Restrictions in the Workplace
Social media and mobile technology play an increasingly large role in the lives of individuals. These developments have the potential to impact employment relationships both positively and negatively. Mobile technology can allow employers to maintain contact with employees when they are not in the workplace, which is convenient and can lead to greater efficiency. However, the presence of mobile technology in the workplace may also result in distractions and decreased productivity, and may also give rise to privacy concerns. Many employers have also had issues with employees using social media to discuss the employer’s business, or to disparage the employer or other employees.

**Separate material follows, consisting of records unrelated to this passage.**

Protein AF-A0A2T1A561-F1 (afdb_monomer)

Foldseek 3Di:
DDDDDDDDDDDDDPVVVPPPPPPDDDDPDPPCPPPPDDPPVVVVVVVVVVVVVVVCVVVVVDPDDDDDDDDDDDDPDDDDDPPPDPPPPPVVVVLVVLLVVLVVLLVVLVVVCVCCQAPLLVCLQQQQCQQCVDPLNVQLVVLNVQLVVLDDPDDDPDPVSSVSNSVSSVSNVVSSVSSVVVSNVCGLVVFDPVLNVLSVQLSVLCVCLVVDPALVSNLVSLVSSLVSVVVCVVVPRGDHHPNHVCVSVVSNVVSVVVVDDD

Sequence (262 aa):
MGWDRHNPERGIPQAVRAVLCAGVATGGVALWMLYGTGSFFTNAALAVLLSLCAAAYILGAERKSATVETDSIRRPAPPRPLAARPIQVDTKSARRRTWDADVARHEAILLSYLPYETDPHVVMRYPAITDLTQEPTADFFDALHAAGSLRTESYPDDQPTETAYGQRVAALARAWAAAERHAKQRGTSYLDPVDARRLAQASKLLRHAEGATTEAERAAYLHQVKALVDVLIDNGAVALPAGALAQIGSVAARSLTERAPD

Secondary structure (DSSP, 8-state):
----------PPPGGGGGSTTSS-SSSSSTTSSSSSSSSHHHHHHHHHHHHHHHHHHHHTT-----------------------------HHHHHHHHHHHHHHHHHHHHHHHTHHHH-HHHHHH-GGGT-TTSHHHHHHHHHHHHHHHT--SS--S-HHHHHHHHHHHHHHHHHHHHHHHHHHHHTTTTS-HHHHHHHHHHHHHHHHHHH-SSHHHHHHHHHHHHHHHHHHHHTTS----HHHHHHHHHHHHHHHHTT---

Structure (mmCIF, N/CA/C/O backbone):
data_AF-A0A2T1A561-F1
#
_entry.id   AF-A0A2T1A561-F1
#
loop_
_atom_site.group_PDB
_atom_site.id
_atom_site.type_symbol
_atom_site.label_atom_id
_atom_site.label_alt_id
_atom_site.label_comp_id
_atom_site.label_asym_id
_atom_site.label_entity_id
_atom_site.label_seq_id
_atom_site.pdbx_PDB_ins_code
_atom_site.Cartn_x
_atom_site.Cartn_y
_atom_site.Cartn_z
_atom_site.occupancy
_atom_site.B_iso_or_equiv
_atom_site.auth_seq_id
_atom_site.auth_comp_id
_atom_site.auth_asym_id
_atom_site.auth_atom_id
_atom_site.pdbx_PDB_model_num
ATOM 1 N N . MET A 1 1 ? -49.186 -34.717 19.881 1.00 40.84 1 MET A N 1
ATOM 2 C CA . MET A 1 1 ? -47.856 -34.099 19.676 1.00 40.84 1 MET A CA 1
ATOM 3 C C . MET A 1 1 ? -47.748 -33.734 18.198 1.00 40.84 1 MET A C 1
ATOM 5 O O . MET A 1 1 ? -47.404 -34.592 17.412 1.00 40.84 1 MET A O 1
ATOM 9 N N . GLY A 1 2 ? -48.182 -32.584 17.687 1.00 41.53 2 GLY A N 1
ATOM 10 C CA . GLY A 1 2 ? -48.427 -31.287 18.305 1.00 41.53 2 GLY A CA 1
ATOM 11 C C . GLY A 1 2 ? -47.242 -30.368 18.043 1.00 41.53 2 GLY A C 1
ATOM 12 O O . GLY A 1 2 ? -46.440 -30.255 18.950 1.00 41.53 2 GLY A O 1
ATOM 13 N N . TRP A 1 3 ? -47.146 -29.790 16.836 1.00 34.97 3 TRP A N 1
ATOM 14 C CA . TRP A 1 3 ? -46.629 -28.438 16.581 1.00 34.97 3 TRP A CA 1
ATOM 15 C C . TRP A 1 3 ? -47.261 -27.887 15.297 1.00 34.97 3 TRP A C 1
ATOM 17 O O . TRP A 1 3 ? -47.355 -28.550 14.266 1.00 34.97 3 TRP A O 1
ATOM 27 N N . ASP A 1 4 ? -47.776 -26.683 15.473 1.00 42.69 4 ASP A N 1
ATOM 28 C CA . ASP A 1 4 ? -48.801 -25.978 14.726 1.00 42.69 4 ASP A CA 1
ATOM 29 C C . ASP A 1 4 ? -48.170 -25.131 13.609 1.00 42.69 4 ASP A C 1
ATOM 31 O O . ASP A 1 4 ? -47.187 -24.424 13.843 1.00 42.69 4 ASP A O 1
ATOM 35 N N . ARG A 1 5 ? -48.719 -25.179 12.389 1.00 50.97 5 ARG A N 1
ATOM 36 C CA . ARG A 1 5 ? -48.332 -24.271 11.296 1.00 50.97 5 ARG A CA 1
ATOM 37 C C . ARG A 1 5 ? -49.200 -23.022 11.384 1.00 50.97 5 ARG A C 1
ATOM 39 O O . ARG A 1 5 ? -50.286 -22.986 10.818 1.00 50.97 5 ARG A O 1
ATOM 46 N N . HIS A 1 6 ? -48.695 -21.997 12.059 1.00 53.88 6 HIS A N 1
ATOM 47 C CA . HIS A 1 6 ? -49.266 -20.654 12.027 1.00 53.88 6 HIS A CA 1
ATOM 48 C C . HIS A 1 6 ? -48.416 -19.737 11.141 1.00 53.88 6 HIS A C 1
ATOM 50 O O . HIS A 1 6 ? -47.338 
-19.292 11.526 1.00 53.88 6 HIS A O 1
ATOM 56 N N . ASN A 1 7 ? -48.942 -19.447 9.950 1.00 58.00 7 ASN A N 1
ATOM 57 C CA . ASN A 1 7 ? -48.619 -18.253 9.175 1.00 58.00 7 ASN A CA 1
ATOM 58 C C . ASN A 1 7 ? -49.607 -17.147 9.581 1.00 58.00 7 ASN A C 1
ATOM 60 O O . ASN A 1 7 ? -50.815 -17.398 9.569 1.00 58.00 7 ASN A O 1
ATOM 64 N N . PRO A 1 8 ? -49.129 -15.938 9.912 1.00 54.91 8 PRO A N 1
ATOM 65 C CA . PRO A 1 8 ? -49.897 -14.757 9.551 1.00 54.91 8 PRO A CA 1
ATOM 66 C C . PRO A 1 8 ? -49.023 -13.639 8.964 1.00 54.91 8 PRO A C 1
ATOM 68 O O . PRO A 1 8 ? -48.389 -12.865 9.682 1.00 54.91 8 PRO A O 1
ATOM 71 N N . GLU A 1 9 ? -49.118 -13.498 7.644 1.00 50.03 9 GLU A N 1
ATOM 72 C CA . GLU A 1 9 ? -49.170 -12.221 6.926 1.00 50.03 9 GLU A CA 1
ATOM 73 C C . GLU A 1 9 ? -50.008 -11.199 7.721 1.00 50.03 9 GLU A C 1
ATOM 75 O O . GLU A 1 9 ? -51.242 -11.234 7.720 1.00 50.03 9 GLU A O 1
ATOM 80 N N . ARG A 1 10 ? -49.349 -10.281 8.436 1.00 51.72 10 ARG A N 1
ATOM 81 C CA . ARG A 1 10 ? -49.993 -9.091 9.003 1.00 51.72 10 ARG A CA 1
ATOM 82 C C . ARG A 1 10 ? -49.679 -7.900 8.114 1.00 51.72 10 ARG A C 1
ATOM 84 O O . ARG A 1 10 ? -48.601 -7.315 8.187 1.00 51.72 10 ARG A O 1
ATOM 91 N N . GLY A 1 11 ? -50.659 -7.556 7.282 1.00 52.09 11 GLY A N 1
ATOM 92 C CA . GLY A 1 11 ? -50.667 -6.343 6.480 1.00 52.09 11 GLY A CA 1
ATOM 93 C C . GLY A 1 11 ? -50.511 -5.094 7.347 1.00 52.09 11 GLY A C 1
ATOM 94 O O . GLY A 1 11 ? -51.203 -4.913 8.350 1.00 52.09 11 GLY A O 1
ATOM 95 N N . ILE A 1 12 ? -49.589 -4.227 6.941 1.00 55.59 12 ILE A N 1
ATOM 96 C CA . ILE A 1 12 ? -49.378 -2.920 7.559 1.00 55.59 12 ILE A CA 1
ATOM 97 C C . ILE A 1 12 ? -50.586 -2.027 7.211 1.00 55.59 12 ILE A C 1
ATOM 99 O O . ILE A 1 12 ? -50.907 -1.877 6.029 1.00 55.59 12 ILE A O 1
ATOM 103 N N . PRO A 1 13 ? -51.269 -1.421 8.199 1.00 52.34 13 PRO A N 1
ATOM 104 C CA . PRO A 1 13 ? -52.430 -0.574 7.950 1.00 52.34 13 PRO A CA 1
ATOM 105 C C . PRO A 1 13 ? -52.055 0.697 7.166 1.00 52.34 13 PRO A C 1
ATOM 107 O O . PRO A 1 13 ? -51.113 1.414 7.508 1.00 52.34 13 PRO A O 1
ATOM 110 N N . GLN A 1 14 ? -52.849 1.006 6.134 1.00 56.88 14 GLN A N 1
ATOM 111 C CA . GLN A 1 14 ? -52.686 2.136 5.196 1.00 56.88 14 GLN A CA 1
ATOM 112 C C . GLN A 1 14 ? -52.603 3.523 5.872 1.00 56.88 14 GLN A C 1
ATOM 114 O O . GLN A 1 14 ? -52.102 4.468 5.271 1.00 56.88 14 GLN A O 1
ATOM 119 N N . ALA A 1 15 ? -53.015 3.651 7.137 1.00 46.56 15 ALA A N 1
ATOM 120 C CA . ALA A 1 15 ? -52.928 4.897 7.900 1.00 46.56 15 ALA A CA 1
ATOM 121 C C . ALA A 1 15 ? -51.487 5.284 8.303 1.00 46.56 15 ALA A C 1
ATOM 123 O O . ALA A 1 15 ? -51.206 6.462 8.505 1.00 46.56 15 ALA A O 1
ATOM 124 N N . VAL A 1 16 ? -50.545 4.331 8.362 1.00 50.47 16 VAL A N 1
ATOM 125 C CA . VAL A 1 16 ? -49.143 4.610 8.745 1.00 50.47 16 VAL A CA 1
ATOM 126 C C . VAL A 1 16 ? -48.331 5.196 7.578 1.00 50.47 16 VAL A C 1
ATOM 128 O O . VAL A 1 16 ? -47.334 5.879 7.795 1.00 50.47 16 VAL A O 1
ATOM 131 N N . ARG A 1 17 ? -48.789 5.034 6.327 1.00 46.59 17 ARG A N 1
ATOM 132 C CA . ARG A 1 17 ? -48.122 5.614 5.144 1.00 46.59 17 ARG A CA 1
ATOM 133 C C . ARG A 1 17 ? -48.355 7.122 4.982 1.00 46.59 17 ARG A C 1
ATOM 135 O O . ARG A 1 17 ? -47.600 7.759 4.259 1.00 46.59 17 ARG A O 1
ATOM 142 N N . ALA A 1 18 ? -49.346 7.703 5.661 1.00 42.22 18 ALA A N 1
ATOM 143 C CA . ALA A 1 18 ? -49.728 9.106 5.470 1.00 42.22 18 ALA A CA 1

It is unlikely that an employer accessing publicly accessible information on the Internet could violate an employee’s privacy rights. However, privacy concerns may arise where an employee uses an employer-provided computer or cell phone for personal matters, particularly if such use is permitted or condoned by the employer. The relevant question in such instances is whether the employee had a reasonable expectation of privacy in the computer or cell phone’s contents.
Employers often have workplace policies that expressly advise employees that they will have no entitlement to privacy with respect to any activity engaged in on employer-provided technology. Employers may also have policies in place permitting the employer to monitor, search or otherwise police the use of employees’ computers or cell phones. The existence of a policy will not always be sufficient to establish that an employee had no reasonable expectation of privacy. The question of whether or not a reasonable expectation of privacy exists will depend on a consideration of all of the relevant circumstances. A balance must be struck by employers between the freedom of employees to use the internet on their own time, and their ability to damage an employer’s reputation or workplace relationships by doing so.
In June of 2024, the Supreme Court of Canada ruled that the Canadian Charter of Rights and Freedoms applies to public school boards in their capacity as employer, and that employees of such boards are therefore protected against unreasonable searches. The implications of this ruling have yet to be fully explored, but may prove challenging for employers.